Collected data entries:

Start of Block

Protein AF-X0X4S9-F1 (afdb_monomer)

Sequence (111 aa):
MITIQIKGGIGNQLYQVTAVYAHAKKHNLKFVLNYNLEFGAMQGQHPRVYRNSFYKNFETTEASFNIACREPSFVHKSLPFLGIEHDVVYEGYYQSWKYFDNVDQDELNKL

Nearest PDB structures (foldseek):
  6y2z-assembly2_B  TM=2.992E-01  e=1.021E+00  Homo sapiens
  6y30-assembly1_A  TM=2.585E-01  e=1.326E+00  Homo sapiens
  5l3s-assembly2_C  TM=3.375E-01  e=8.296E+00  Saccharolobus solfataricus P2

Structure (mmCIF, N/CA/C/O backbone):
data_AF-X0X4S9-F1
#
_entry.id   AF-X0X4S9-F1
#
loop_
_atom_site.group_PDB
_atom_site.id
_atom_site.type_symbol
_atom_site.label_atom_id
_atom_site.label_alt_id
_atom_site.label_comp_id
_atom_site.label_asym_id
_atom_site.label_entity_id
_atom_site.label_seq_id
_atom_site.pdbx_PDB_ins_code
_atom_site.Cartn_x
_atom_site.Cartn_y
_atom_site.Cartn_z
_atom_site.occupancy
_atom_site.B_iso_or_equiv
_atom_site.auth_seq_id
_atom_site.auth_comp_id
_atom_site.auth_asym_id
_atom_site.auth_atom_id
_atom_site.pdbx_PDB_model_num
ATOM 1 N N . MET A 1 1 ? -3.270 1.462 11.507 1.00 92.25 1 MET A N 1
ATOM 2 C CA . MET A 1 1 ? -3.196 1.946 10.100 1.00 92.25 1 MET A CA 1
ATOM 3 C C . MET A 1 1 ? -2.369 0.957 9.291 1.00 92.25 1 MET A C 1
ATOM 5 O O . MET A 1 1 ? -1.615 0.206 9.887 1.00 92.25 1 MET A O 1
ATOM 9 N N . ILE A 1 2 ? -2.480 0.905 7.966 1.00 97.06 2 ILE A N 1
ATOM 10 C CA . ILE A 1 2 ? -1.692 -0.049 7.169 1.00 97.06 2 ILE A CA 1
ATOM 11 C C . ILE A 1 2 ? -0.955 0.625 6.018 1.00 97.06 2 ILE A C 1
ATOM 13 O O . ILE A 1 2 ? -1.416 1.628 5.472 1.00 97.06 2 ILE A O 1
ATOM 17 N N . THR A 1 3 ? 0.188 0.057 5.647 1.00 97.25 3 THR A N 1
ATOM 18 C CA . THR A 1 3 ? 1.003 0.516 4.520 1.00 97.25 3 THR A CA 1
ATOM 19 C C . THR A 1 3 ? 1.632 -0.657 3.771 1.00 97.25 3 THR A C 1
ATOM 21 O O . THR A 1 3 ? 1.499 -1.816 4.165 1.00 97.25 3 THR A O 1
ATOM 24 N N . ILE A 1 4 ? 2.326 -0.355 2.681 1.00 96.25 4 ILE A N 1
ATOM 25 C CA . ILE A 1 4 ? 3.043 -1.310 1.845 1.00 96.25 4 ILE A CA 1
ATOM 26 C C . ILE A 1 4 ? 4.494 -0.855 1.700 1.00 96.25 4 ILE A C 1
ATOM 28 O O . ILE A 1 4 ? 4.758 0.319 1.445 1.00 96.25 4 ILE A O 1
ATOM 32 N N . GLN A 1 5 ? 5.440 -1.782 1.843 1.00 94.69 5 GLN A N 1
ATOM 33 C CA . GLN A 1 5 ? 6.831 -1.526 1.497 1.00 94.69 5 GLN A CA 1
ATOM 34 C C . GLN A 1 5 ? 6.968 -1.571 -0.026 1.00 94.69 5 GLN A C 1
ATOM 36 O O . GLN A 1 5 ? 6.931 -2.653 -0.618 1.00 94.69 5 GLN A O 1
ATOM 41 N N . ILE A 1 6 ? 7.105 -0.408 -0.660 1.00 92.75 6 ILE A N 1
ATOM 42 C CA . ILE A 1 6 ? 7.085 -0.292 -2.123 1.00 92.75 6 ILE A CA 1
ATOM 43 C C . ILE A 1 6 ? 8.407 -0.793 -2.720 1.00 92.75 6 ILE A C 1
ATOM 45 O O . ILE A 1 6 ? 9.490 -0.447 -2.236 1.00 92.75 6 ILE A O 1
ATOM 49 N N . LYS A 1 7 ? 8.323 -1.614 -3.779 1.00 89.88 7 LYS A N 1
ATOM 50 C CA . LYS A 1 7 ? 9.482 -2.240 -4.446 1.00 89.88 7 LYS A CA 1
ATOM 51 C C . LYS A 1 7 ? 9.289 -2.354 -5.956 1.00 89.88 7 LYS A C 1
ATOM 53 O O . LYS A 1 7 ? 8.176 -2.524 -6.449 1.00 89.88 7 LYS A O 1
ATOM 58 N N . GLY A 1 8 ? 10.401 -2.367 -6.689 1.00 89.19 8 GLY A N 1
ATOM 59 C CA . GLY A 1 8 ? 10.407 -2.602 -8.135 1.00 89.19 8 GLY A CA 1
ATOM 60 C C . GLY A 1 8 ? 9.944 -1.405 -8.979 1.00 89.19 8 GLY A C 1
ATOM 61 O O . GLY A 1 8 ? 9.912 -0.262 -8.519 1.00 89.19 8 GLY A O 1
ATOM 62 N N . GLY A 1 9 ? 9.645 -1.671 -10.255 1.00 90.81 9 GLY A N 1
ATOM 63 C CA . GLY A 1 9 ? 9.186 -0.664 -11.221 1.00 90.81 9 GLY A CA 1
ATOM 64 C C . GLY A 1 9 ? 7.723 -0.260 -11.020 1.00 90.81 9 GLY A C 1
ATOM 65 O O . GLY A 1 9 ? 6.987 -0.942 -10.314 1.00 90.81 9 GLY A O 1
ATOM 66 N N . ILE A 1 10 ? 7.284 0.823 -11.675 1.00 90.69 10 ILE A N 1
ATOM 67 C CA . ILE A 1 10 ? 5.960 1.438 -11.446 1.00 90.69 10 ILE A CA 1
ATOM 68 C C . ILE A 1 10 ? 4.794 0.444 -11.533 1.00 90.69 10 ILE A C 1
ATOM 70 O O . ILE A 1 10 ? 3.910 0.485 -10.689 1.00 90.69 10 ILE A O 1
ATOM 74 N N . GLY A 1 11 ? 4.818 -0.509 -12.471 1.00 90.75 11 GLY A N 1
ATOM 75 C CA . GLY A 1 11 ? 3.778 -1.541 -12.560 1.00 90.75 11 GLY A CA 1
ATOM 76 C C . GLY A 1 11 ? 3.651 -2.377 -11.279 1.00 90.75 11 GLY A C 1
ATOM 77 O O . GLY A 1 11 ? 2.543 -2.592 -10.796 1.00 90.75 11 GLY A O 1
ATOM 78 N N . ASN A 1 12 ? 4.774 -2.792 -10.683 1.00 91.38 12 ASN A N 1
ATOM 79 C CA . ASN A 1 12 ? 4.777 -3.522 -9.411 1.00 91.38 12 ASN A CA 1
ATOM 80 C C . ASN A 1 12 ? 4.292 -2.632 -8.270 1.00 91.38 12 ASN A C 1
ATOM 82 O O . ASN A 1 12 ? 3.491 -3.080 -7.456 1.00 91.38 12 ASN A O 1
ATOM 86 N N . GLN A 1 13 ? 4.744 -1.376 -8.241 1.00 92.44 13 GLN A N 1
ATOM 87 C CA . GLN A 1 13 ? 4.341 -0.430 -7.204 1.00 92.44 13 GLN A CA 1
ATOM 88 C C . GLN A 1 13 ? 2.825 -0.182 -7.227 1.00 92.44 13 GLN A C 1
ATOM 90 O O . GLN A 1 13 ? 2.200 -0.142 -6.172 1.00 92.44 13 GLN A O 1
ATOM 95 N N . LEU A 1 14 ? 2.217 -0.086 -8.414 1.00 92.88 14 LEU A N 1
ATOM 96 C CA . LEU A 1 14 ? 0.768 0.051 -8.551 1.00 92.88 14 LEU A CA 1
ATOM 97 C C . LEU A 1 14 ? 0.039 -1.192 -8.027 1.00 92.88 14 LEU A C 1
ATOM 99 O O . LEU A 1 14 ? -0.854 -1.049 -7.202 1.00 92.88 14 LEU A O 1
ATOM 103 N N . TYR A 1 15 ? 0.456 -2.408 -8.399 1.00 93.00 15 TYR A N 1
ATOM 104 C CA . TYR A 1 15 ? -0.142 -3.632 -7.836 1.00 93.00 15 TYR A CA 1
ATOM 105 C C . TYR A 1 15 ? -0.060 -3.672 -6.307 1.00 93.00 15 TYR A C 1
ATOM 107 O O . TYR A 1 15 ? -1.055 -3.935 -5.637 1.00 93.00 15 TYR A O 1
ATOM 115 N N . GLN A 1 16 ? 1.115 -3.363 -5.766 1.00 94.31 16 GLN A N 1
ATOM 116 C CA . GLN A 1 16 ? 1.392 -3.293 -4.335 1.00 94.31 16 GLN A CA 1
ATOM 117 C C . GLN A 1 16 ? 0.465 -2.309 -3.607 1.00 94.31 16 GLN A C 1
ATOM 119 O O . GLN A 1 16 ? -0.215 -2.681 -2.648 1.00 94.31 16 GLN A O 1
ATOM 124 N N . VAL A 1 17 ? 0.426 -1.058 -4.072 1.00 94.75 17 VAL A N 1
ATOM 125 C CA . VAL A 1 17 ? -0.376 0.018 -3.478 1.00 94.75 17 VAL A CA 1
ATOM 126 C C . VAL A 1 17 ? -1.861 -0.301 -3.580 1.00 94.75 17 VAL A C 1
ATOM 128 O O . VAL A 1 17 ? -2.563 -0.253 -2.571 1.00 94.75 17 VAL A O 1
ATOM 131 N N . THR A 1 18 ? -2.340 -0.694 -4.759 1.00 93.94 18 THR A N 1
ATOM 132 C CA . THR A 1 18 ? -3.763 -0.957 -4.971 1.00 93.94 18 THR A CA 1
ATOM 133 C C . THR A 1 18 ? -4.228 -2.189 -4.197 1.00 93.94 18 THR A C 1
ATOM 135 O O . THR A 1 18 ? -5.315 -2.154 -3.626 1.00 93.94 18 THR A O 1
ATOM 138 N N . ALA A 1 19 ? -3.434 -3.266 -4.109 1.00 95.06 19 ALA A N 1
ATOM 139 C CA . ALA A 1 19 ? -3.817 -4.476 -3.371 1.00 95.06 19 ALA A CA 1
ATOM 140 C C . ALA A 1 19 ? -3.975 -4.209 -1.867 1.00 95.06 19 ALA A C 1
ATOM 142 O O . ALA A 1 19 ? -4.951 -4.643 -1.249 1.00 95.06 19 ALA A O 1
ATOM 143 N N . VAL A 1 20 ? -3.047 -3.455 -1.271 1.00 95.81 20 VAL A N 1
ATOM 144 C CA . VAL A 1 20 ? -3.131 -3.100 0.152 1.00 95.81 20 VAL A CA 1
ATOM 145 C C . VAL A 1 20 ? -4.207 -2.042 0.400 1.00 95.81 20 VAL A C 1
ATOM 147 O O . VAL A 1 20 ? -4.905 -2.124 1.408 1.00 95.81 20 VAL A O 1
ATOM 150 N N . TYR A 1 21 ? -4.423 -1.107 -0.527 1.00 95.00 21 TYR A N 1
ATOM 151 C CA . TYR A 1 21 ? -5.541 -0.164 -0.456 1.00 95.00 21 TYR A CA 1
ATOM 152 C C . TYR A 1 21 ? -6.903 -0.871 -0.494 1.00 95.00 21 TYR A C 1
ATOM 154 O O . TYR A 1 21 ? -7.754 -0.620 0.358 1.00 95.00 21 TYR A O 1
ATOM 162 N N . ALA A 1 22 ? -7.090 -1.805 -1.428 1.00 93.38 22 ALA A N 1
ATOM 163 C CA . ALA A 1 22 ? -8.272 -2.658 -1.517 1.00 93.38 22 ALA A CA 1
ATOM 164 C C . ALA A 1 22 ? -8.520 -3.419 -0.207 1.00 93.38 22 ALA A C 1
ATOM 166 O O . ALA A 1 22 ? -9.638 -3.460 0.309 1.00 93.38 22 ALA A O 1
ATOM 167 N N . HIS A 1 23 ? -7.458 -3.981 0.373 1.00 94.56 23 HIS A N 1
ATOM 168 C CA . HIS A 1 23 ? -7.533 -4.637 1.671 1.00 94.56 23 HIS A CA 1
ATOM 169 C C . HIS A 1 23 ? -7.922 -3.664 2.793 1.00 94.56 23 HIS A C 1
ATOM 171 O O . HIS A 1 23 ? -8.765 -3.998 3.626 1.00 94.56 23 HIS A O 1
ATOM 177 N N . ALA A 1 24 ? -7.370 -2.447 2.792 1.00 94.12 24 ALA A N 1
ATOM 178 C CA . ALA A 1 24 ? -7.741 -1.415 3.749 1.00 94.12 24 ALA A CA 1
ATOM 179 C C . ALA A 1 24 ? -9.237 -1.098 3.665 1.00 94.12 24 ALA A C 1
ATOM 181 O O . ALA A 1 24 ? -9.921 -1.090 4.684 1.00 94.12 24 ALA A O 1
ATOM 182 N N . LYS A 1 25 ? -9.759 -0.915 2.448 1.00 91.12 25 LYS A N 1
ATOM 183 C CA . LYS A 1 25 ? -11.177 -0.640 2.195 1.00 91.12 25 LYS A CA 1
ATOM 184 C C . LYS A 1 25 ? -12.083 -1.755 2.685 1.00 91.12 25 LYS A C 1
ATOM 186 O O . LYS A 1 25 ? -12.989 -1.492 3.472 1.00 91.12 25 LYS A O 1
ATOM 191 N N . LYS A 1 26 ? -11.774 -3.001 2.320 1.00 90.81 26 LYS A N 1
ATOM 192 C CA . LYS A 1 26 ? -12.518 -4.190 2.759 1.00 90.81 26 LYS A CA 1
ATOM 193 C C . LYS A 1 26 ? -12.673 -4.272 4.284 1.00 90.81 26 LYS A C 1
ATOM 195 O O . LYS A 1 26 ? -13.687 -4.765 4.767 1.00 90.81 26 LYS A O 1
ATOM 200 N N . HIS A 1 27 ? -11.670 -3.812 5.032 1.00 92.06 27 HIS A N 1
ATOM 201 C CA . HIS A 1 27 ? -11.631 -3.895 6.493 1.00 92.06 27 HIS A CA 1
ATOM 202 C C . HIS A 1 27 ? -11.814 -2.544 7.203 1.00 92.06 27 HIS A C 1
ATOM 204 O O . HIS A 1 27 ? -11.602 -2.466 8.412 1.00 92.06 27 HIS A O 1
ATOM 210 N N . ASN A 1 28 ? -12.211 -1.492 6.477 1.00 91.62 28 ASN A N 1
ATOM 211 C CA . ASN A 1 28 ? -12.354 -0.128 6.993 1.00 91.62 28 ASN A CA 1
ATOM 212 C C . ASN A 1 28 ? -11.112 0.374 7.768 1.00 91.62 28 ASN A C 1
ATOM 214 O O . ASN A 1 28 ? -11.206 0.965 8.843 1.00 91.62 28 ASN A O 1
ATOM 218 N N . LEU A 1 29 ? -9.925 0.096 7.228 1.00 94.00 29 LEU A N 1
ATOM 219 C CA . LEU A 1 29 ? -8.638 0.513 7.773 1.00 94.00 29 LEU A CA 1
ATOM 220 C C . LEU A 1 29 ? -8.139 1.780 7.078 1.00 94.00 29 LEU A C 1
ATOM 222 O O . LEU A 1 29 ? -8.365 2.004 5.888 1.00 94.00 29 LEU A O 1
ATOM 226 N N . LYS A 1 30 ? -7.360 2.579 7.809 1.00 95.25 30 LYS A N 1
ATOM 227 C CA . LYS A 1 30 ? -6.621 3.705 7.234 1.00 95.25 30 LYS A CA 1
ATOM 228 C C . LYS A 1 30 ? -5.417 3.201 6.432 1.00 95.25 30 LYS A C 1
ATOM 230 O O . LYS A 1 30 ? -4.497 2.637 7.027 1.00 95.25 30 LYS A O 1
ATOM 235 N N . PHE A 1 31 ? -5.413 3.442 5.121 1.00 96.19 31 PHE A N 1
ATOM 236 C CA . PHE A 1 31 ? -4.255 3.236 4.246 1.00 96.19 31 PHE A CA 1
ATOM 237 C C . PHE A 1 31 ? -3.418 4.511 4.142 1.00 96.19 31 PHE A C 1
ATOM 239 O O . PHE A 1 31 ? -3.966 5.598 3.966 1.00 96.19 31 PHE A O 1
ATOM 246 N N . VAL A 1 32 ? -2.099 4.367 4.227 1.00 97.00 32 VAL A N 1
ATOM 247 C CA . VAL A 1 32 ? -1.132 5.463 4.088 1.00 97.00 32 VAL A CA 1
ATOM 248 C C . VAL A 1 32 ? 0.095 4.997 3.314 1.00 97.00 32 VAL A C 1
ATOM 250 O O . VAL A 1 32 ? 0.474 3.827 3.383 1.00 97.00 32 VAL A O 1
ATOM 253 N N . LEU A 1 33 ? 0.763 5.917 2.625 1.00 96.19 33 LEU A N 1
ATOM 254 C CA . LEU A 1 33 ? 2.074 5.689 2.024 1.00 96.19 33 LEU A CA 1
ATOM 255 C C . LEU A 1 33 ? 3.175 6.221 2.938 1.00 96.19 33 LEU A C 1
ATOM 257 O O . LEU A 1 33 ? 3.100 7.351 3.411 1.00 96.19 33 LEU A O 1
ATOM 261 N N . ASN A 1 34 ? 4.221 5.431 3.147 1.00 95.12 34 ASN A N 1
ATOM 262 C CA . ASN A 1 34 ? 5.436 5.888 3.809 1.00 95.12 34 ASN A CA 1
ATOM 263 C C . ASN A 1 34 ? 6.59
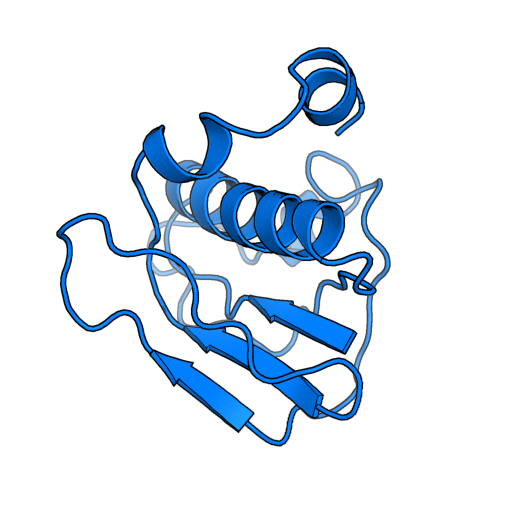9 5.788 2.817 1.00 95.12 34 ASN A C 1
ATOM 265 O O . ASN A 1 34 ? 7.026 4.691 2.460 1.00 95.12 34 ASN A O 1
ATOM 269 N N . TYR A 1 35 ? 7.099 6.936 2.353 1.00 92.12 35 TYR A N 1
ATOM 270 C CA . TYR A 1 35 ? 8.153 6.985 1.335 1.00 92.12 35 TYR A CA 1
ATOM 271 C C . TYR A 1 35 ? 9.530 6.557 1.856 1.00 92.12 35 TYR A C 1
ATOM 273 O O . TYR A 1 35 ? 10.405 6.286 1.041 1.00 92.12 35 TYR A O 1
ATOM 281 N N . ASN A 1 36 ? 9.713 6.449 3.175 1.00 90.00 36 ASN A N 1
ATOM 282 C CA . ASN A 1 36 ? 10.936 5.906 3.770 1.00 90.00 36 ASN A CA 1
ATOM 283 C C . ASN A 1 36 ? 10.907 4.375 3.865 1.00 90.00 36 ASN A C 1
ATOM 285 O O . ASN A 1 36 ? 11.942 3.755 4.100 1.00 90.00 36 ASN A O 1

End of Block

WHAT NEEDS TO BE DONE:
Find the word "Homo" in the records and pull out each line that has it.

FINAL ANSWER:
  6y2z-assembly2_B  TM=2.992E-01  e=1.021E+00  Homo sapiens
  6y30-assembly1_A  TM=2.585E-01  e=1.326E+00  Homo sapiens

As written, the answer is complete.